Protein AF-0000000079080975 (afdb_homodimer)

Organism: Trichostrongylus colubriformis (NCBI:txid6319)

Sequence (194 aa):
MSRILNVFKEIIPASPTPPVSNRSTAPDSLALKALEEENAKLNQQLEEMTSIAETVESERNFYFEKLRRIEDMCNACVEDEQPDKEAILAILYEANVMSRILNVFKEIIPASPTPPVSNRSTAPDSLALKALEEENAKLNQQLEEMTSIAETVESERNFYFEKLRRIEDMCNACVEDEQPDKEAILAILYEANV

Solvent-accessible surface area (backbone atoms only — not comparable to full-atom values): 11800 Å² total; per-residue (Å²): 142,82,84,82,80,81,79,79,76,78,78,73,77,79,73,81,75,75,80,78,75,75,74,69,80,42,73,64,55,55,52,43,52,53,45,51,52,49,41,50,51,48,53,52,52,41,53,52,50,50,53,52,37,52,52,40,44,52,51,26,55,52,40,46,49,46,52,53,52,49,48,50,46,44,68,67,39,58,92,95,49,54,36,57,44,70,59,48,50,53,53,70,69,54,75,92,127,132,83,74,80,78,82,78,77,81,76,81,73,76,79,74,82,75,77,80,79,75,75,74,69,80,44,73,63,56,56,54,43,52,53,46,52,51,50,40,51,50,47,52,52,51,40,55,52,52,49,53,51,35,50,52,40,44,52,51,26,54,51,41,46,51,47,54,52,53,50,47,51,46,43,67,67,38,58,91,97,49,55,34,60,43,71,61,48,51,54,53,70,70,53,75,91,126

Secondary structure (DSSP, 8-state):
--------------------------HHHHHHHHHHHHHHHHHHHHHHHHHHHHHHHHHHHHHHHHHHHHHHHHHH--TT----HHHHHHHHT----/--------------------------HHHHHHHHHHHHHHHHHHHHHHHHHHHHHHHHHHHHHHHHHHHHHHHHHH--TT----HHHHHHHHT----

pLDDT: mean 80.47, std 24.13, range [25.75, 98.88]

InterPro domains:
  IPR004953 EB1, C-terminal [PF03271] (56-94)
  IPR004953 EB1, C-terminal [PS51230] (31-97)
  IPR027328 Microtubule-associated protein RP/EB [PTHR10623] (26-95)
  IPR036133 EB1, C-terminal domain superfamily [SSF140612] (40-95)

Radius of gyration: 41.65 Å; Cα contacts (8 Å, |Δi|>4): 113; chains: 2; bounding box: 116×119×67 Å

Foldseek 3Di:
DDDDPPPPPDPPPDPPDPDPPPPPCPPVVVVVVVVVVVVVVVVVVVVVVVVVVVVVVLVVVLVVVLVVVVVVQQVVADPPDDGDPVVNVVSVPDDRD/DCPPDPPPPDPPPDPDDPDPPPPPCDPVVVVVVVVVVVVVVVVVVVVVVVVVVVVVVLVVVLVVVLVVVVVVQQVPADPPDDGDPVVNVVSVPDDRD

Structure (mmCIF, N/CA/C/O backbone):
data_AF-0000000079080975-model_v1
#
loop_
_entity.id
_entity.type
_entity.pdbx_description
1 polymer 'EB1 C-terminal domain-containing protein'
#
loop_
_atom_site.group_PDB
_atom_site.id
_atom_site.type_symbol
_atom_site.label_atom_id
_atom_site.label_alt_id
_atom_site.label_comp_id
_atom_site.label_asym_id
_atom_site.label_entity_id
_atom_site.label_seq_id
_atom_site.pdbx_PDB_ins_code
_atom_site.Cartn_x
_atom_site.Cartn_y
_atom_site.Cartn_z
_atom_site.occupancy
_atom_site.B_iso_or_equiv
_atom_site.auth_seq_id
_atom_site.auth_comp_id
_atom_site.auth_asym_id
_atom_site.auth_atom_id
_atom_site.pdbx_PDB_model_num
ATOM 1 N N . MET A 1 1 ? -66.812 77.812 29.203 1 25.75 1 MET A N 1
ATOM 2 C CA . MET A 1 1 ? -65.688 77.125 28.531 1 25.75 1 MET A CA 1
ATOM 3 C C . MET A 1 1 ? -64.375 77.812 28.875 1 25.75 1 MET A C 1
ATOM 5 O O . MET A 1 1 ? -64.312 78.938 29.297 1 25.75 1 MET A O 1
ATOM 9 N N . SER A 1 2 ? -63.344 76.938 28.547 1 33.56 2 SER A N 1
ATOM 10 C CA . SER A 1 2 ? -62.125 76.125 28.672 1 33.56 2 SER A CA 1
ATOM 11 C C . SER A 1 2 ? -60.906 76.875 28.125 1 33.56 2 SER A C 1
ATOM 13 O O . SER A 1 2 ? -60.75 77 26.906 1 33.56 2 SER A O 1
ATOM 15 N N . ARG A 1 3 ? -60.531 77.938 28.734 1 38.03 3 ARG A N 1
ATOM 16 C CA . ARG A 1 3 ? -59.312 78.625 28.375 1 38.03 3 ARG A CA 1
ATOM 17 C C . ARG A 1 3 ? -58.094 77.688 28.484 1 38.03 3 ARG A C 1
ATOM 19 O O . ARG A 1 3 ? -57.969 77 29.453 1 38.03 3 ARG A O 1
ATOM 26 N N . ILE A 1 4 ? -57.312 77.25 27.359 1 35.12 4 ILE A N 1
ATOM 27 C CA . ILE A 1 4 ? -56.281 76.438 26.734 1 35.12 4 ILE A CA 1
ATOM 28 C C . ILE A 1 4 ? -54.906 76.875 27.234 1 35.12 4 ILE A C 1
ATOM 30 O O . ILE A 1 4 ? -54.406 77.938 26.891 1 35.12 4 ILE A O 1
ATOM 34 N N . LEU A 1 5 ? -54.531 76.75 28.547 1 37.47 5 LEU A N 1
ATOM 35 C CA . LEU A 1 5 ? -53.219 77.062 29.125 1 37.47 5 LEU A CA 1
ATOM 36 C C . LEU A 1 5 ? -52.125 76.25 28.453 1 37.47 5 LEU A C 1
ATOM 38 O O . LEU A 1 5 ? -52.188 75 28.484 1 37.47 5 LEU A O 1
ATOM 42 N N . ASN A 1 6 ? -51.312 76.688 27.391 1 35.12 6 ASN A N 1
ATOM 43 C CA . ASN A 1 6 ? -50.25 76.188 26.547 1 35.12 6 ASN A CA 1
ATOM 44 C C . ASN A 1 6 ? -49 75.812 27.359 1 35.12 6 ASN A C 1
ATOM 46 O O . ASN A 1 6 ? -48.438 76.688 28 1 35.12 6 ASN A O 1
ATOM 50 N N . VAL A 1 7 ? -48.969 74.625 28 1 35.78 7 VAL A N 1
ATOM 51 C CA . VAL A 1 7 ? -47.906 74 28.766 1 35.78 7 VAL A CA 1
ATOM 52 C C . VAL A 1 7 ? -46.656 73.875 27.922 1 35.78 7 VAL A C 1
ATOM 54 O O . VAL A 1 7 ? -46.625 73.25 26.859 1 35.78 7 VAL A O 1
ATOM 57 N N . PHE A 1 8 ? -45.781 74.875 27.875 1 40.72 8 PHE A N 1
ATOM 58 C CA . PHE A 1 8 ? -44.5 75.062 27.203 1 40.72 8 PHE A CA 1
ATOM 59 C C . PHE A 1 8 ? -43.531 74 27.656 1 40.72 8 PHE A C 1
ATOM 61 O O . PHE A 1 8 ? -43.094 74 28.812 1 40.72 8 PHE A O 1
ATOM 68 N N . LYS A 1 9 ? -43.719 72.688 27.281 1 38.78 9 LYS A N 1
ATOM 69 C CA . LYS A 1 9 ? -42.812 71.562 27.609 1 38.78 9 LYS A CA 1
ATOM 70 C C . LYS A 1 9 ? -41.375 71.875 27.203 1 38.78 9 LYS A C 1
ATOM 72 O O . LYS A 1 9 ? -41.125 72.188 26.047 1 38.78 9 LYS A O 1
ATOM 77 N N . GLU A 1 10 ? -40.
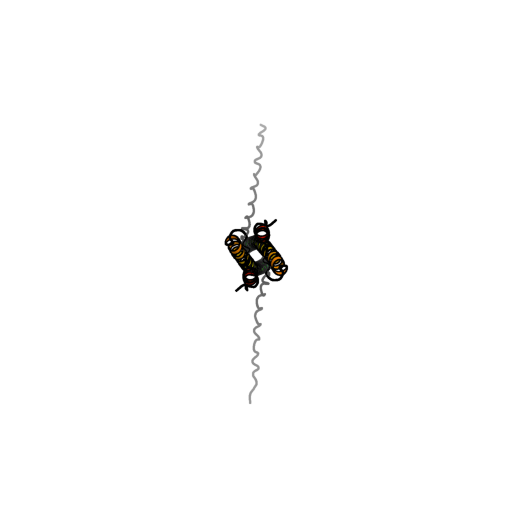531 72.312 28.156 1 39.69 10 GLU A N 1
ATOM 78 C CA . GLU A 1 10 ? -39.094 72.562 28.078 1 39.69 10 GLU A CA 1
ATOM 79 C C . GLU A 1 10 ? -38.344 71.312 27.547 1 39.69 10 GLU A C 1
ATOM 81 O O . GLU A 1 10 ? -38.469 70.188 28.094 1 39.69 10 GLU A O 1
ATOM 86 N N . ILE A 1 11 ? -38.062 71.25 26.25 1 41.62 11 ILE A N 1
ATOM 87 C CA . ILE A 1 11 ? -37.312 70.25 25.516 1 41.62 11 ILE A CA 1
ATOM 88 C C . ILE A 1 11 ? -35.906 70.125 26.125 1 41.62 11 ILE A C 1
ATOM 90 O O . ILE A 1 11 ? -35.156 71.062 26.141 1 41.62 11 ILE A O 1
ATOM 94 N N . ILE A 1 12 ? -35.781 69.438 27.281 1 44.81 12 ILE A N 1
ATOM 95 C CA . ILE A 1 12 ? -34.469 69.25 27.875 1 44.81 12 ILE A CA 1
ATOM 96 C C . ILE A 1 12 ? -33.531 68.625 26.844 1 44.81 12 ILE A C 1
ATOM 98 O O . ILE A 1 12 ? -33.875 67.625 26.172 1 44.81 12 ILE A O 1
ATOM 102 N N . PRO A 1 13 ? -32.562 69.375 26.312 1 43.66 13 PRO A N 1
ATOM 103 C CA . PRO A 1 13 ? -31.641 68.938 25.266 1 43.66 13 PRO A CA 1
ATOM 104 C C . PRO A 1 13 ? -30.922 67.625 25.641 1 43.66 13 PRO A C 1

- - - - -

Exercise —
Show me all lines in the records that contain "terminal".

Finished exercise —
  IPR004953 EB1, C-terminal [PF03271] (56-94)
  IPR004953 EB1, C-terminal [PS51230] (31-97)
  IPR036133 EB1, C-terminal domain superfamily [SSF140612] (40-95)
1 polymer 'EB1 C-terminal domain-containing protein'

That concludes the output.